> Task details: A picture should never appear in your copy. Transcribe the listing exactly from its first line through the line with "ATOM 1 N N .", both ends included.

[Source data Boundary: Start]

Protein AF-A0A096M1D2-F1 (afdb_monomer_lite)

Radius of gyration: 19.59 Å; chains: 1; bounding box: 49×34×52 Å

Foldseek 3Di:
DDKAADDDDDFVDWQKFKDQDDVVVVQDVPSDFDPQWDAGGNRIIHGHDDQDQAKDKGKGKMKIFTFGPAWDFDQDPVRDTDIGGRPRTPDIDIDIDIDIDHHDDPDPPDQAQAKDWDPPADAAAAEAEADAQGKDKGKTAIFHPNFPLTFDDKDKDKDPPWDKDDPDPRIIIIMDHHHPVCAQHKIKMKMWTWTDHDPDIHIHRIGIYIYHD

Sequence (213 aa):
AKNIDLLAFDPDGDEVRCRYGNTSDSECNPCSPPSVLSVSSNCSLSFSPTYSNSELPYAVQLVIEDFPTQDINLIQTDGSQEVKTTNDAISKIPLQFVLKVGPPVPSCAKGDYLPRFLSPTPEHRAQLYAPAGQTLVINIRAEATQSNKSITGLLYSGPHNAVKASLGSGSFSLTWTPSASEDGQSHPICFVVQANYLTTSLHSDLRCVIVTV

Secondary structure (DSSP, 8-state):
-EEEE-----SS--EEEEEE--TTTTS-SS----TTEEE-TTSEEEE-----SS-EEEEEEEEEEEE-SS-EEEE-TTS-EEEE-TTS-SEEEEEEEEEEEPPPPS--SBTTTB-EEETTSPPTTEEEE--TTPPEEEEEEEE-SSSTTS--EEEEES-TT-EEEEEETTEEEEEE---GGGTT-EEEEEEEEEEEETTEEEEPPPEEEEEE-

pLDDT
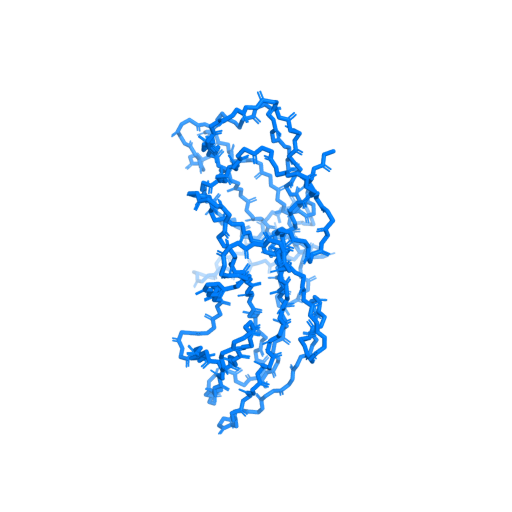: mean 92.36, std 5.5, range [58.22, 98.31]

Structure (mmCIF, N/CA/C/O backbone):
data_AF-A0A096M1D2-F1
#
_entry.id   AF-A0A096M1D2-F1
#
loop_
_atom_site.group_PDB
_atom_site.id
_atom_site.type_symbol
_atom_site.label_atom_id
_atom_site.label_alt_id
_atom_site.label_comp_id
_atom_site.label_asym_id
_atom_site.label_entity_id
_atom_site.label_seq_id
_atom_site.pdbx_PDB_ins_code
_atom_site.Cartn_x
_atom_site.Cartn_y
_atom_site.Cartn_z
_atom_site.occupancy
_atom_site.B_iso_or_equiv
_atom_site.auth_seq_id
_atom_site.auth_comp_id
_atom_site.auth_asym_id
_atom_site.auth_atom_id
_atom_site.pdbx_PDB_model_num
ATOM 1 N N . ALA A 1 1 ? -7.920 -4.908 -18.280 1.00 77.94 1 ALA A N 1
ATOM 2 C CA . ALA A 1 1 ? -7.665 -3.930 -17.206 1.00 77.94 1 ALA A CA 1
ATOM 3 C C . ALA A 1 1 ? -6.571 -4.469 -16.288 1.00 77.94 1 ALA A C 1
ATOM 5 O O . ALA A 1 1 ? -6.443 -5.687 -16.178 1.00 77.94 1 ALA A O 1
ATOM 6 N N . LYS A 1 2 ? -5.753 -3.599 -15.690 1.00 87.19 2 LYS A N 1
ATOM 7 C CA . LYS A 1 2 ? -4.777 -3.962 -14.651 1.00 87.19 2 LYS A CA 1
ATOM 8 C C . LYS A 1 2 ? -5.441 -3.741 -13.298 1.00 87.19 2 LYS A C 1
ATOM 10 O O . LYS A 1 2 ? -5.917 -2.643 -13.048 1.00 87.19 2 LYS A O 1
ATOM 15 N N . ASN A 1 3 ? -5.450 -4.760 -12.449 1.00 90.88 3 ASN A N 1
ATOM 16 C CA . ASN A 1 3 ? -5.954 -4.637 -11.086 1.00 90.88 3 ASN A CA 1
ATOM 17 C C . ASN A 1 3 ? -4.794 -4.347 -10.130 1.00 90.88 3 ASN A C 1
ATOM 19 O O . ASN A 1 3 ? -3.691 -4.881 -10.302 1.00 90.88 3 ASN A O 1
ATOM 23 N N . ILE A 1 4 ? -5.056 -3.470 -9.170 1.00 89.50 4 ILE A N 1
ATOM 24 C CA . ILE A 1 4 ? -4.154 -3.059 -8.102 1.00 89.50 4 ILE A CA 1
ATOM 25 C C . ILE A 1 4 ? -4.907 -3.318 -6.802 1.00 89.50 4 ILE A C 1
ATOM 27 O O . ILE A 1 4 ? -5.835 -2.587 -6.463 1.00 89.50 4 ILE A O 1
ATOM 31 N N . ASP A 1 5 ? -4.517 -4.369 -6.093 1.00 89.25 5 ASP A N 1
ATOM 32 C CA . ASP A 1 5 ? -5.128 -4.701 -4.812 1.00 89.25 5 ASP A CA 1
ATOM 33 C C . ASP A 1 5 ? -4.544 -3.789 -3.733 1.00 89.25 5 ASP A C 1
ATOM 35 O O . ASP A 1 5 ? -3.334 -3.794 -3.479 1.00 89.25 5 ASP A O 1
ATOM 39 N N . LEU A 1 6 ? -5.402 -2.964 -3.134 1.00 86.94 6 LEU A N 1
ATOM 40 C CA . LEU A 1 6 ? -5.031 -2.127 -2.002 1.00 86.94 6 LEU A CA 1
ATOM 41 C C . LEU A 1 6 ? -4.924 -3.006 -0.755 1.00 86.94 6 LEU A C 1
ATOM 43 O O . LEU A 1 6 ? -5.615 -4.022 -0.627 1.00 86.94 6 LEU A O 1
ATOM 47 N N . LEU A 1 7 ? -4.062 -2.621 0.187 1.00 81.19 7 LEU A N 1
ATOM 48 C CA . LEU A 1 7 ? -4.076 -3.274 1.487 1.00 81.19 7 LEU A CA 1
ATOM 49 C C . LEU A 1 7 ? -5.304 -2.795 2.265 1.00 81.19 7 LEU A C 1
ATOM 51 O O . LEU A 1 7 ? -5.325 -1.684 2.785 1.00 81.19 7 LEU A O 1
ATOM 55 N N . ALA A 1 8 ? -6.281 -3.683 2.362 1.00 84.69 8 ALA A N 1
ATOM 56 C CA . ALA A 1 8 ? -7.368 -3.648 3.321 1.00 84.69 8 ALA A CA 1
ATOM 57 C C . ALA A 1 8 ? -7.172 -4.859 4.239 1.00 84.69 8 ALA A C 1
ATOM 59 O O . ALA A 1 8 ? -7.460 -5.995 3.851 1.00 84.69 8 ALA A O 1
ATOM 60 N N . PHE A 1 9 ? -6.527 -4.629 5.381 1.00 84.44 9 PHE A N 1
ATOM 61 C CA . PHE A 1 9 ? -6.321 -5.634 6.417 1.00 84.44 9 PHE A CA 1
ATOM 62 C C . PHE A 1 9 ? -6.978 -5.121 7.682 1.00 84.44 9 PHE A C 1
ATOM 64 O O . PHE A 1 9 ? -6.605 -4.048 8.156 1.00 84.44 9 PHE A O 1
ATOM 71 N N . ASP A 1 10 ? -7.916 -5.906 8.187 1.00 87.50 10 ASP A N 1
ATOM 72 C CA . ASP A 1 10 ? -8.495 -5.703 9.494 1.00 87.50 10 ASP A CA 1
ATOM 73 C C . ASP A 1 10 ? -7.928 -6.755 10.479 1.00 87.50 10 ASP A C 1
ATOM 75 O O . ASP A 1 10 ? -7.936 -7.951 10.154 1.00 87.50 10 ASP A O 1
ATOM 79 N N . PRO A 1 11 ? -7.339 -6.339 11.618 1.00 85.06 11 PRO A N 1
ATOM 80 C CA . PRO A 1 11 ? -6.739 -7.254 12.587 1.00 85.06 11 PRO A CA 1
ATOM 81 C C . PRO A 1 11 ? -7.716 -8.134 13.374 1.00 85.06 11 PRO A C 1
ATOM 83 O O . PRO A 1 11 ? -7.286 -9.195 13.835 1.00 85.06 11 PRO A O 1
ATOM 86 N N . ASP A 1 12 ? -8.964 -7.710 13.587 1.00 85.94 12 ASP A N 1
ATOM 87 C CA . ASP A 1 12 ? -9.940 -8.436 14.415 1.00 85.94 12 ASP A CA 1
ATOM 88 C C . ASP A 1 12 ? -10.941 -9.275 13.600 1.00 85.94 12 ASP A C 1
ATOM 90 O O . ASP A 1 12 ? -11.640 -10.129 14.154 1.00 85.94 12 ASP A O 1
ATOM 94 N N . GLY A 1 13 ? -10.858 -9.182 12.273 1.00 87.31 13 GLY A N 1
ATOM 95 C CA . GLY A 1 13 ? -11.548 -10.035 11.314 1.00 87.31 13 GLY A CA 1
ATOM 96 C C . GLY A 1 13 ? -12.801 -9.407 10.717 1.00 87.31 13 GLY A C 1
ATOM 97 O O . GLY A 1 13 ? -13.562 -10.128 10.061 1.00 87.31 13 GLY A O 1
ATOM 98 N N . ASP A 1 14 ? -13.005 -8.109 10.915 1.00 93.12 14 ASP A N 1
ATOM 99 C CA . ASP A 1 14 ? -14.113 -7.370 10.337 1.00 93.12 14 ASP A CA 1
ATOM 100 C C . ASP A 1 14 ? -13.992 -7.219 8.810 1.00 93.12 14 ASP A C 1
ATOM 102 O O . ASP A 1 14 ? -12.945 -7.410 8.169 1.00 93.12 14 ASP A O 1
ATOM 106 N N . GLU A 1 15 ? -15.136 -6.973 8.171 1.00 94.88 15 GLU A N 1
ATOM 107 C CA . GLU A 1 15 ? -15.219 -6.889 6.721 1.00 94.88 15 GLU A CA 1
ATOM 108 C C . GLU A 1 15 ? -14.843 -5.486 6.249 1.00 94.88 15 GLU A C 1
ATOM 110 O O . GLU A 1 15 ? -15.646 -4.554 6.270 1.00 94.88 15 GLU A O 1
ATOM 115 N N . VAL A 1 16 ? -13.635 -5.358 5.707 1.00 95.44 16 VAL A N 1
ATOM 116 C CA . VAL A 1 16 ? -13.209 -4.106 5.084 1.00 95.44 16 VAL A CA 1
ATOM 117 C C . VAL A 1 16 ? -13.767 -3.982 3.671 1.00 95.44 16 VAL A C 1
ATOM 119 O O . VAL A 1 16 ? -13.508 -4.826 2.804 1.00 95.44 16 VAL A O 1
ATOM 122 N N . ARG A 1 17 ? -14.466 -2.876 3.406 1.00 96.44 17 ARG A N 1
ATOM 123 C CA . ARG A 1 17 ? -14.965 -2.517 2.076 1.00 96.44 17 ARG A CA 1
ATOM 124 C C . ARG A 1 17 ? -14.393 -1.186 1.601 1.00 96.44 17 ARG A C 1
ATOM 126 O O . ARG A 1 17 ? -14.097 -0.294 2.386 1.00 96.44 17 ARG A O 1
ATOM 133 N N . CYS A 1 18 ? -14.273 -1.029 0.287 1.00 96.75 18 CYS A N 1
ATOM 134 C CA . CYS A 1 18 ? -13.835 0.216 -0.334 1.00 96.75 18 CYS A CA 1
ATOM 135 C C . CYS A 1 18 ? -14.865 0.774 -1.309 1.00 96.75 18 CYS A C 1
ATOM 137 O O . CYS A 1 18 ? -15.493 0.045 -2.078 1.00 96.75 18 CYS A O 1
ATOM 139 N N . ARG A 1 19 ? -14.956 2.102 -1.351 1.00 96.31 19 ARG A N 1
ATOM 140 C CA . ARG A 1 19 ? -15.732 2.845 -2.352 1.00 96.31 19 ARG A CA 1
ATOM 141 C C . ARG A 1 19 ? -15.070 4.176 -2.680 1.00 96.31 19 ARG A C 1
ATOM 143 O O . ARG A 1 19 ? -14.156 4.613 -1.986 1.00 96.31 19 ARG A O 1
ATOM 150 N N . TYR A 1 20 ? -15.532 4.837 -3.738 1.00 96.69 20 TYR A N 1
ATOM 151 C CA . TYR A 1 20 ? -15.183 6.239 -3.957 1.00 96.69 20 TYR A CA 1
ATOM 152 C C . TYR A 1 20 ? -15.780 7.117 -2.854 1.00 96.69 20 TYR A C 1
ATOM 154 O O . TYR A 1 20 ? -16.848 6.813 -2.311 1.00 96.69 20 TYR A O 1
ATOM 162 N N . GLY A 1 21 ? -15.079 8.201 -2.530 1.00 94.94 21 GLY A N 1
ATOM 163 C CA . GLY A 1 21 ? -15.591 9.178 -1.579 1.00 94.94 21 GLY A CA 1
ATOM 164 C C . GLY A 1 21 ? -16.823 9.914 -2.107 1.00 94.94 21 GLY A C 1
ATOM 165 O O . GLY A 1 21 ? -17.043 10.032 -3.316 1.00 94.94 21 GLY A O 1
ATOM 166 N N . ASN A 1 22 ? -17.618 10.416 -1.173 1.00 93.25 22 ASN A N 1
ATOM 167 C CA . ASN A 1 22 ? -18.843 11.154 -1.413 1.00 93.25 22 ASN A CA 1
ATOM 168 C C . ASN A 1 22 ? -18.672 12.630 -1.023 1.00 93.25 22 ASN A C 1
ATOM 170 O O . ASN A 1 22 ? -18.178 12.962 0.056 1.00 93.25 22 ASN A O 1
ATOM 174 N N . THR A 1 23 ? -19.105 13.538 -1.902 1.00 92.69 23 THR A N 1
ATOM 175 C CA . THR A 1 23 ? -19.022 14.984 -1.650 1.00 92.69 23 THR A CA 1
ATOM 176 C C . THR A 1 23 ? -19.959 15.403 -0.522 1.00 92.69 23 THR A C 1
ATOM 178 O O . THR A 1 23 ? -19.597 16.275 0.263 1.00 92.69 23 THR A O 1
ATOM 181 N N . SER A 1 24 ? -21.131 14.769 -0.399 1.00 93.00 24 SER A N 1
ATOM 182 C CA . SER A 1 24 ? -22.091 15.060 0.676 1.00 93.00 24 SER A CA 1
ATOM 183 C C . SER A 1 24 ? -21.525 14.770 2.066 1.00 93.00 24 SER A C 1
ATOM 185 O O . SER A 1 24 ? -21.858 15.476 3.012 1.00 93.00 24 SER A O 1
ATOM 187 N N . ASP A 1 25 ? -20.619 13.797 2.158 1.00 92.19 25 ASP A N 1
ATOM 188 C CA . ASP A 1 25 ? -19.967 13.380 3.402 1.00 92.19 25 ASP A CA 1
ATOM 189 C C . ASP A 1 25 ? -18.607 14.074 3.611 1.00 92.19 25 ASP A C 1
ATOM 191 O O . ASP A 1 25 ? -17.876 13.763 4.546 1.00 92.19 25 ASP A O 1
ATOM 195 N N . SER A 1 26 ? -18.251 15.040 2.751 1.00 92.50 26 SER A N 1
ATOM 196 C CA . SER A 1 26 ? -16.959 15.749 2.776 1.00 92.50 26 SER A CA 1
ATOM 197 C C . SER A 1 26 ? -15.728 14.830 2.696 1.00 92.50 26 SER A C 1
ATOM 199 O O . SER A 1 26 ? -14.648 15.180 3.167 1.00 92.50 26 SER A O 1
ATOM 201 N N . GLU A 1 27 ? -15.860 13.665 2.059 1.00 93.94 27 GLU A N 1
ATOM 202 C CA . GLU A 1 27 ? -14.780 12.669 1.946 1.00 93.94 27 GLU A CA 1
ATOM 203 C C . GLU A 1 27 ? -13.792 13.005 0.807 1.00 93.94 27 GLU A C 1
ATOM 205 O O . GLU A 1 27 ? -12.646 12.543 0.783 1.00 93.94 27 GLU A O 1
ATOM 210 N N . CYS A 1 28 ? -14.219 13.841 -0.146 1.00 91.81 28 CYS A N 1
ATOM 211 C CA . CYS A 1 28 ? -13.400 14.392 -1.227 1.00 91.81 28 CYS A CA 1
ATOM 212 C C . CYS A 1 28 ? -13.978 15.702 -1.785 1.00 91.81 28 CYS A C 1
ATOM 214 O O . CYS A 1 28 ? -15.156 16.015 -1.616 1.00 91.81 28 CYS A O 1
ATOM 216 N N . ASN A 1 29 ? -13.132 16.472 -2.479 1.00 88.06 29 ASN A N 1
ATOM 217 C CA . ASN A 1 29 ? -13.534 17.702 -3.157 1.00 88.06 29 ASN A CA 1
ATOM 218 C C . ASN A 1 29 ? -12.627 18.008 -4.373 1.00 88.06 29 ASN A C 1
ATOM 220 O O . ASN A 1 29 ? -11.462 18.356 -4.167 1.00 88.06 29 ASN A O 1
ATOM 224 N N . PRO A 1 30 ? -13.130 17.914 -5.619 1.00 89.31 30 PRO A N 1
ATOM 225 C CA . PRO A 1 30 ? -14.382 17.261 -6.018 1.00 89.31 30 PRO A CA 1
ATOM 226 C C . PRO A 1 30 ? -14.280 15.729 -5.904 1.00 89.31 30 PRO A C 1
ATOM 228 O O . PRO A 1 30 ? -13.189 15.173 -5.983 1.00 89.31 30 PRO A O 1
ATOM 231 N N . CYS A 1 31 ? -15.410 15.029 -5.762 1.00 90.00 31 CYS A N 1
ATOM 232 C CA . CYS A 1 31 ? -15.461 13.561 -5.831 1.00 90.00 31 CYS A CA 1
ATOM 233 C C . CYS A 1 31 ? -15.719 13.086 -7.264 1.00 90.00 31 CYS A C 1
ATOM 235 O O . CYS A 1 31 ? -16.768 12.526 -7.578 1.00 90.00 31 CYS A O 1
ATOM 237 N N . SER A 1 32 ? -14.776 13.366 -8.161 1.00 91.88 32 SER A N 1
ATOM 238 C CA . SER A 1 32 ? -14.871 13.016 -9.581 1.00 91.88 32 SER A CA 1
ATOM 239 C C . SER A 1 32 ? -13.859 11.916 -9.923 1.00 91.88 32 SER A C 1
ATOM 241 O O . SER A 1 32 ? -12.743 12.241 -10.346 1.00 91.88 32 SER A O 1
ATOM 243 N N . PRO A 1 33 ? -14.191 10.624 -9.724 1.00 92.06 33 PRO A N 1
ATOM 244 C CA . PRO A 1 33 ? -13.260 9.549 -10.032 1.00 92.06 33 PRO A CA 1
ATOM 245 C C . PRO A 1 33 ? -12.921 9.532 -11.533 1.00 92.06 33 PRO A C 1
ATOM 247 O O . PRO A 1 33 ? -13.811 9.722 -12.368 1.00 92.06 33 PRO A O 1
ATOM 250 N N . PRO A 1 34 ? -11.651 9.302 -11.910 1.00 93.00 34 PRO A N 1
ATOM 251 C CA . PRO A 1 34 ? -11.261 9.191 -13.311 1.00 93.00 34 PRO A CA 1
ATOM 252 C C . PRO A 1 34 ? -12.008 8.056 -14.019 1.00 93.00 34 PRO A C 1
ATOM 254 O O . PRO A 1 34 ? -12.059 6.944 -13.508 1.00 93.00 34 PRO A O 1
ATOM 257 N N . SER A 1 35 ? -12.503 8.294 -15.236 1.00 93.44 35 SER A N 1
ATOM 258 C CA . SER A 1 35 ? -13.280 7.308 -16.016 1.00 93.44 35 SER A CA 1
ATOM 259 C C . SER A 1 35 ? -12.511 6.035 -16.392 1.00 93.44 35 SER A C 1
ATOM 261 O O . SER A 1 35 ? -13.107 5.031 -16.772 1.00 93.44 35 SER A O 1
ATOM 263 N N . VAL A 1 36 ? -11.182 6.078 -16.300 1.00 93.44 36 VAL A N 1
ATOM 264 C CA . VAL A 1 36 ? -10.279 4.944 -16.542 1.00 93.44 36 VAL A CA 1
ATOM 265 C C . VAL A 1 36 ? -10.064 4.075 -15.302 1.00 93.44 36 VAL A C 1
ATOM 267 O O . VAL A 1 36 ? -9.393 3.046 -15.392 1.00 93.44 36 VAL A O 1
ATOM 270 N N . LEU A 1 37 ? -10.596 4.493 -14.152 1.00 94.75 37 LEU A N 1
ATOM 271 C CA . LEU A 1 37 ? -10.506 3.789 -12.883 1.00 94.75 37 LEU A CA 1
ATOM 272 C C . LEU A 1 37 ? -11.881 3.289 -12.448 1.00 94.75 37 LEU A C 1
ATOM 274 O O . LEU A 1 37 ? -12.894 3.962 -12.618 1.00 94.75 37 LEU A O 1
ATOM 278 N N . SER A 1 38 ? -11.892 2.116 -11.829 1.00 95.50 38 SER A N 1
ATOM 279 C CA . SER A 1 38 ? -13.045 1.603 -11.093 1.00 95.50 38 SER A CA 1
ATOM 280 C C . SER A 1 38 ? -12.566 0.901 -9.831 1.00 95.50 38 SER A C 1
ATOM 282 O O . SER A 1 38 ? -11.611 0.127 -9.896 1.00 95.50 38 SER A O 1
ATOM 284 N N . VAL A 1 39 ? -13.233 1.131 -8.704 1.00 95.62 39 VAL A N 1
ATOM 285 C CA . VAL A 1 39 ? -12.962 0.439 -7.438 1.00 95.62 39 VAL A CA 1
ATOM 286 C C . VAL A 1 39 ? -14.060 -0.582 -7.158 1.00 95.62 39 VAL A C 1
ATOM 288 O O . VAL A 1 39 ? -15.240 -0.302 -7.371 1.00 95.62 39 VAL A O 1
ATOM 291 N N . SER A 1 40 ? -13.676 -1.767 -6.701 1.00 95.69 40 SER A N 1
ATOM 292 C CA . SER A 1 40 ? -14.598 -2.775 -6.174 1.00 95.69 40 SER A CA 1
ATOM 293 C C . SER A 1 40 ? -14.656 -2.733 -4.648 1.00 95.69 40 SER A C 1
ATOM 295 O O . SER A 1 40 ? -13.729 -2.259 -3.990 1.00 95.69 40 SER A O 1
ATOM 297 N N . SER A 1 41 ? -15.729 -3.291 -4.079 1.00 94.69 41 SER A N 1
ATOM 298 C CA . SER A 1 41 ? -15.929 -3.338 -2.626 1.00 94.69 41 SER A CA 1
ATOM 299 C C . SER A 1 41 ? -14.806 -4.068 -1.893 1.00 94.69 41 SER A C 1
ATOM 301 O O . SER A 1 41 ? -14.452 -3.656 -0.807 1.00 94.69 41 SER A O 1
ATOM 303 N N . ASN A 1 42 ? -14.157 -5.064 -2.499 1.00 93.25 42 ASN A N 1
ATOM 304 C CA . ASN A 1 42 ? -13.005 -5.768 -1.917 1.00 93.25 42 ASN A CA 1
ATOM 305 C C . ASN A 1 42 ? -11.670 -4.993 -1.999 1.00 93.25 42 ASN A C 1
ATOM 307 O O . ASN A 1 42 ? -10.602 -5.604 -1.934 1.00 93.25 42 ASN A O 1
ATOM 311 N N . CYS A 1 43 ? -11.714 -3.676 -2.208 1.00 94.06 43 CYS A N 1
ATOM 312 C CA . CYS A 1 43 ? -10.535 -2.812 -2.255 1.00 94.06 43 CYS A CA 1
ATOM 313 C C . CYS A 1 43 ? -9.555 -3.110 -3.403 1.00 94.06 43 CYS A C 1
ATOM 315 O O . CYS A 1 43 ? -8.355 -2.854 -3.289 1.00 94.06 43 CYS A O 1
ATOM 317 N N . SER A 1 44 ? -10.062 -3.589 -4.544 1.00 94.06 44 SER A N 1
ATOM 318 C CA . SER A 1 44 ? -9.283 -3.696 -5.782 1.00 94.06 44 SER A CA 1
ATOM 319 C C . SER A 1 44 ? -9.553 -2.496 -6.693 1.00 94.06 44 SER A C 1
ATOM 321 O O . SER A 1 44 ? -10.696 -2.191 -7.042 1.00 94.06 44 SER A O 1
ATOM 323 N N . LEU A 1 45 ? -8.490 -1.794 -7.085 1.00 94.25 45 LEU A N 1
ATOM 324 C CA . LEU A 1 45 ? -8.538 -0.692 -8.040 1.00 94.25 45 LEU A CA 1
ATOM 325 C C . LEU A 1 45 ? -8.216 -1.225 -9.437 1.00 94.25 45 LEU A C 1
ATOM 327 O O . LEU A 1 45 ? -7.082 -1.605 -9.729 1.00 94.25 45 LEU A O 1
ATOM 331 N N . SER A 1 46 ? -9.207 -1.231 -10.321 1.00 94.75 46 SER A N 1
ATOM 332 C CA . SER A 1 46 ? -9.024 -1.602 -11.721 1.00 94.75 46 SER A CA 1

[Source data Boundary: End]

> Solution to this problem:
Protein AF-A0A096M1D2-F1 (afdb_monomer_lite)

Radius of gyration: 19.59 Å; chains: 1; bounding box: 49×34×52 Å

Foldseek 3Di:
DDKAADDDDDFVDWQKFKDQDDVVVVQDVPSDFDPQWDAGGNRIIHGHDDQDQAKDKGKGKMKIFTFGPAWDFDQDPVRDTDIGGRPRTPDIDIDIDIDIDHHDDPDPPDQAQAKDWDPPADAAAAEAEADAQGKDKGKTAIFHPNFPLTFDDKDKDKDPPWDKDDPDPRIIIIMDHHHPVCAQHKIKMKMWTWTDHDPDIHIHRIGIYIYHD

Sequence (213 aa):
AKNIDLLAFDPDGDEVRCRYGNTSDSECNPCSPPSVLSVSSNCSLSFSPTYSNSELPYAVQLVIEDFPTQDINLIQTDGSQEVKTTNDAISKIPLQFVLKVGPPVPSCAKGDYLPRFLSPTPEHRAQLYAPAGQTLVINIRAEATQSNKSITGLLYSGPHNAVKASLGSGSFSLTWTPSASEDGQSHPICFVVQANYLTTSLHSDLRCVIVTV

Secondary structure (DSSP, 8-state):
-EEEE-----SS--EEEEEE--TTTTS-SS----TTEEE-TTSEEEE-----SS-EEEEEEEEEEEE-SS-EEEE-TTS-EEEE-TTS-SEEEEEEEEEEEPPPPS--SBTTTB-EEETTSPPTTEEEE--TTPPEEEEEEEE-SSSTTS--EEEEES-TT-EEEEEETTEEEEEE---GGGTT-EEEEEEEEEEEETTEEEEPPPEEEEEE-

pLDDT
: mean 92.36, std 5.5, range [58.22, 98.31]

Structure (mmCIF, N/CA/C/O backbone):
data_AF-A0A096M1D2-F1
#
_entry.id   AF-A0A096M1D2-F1
#
loop_
_atom_site.group_PDB
_atom_site.id
_atom_site.type_symbol
_atom_site.label_atom_id
_atom_site.label_alt_id
_atom_site.label_comp_id
_atom_site.label_asym_id
_atom_site.label_entity_id
_atom_site.label_seq_id
_atom_site.pdbx_PDB_ins_code
_atom_site.Cartn_x
_atom_site.Cartn_y
_atom_site.Cartn_z
_atom_site.occupancy
_atom_site.B_iso_or_equiv
_atom_site.auth_seq_id
_atom_site.auth_comp_id
_atom_site.auth_asym_id
_atom_site.auth_atom_id
_atom_site.pdbx_PDB_model_num
ATOM 1 N N . ALA A 1 1 ? -7.920 -4.908 -18.280 1.00 77.94 1 ALA A N 1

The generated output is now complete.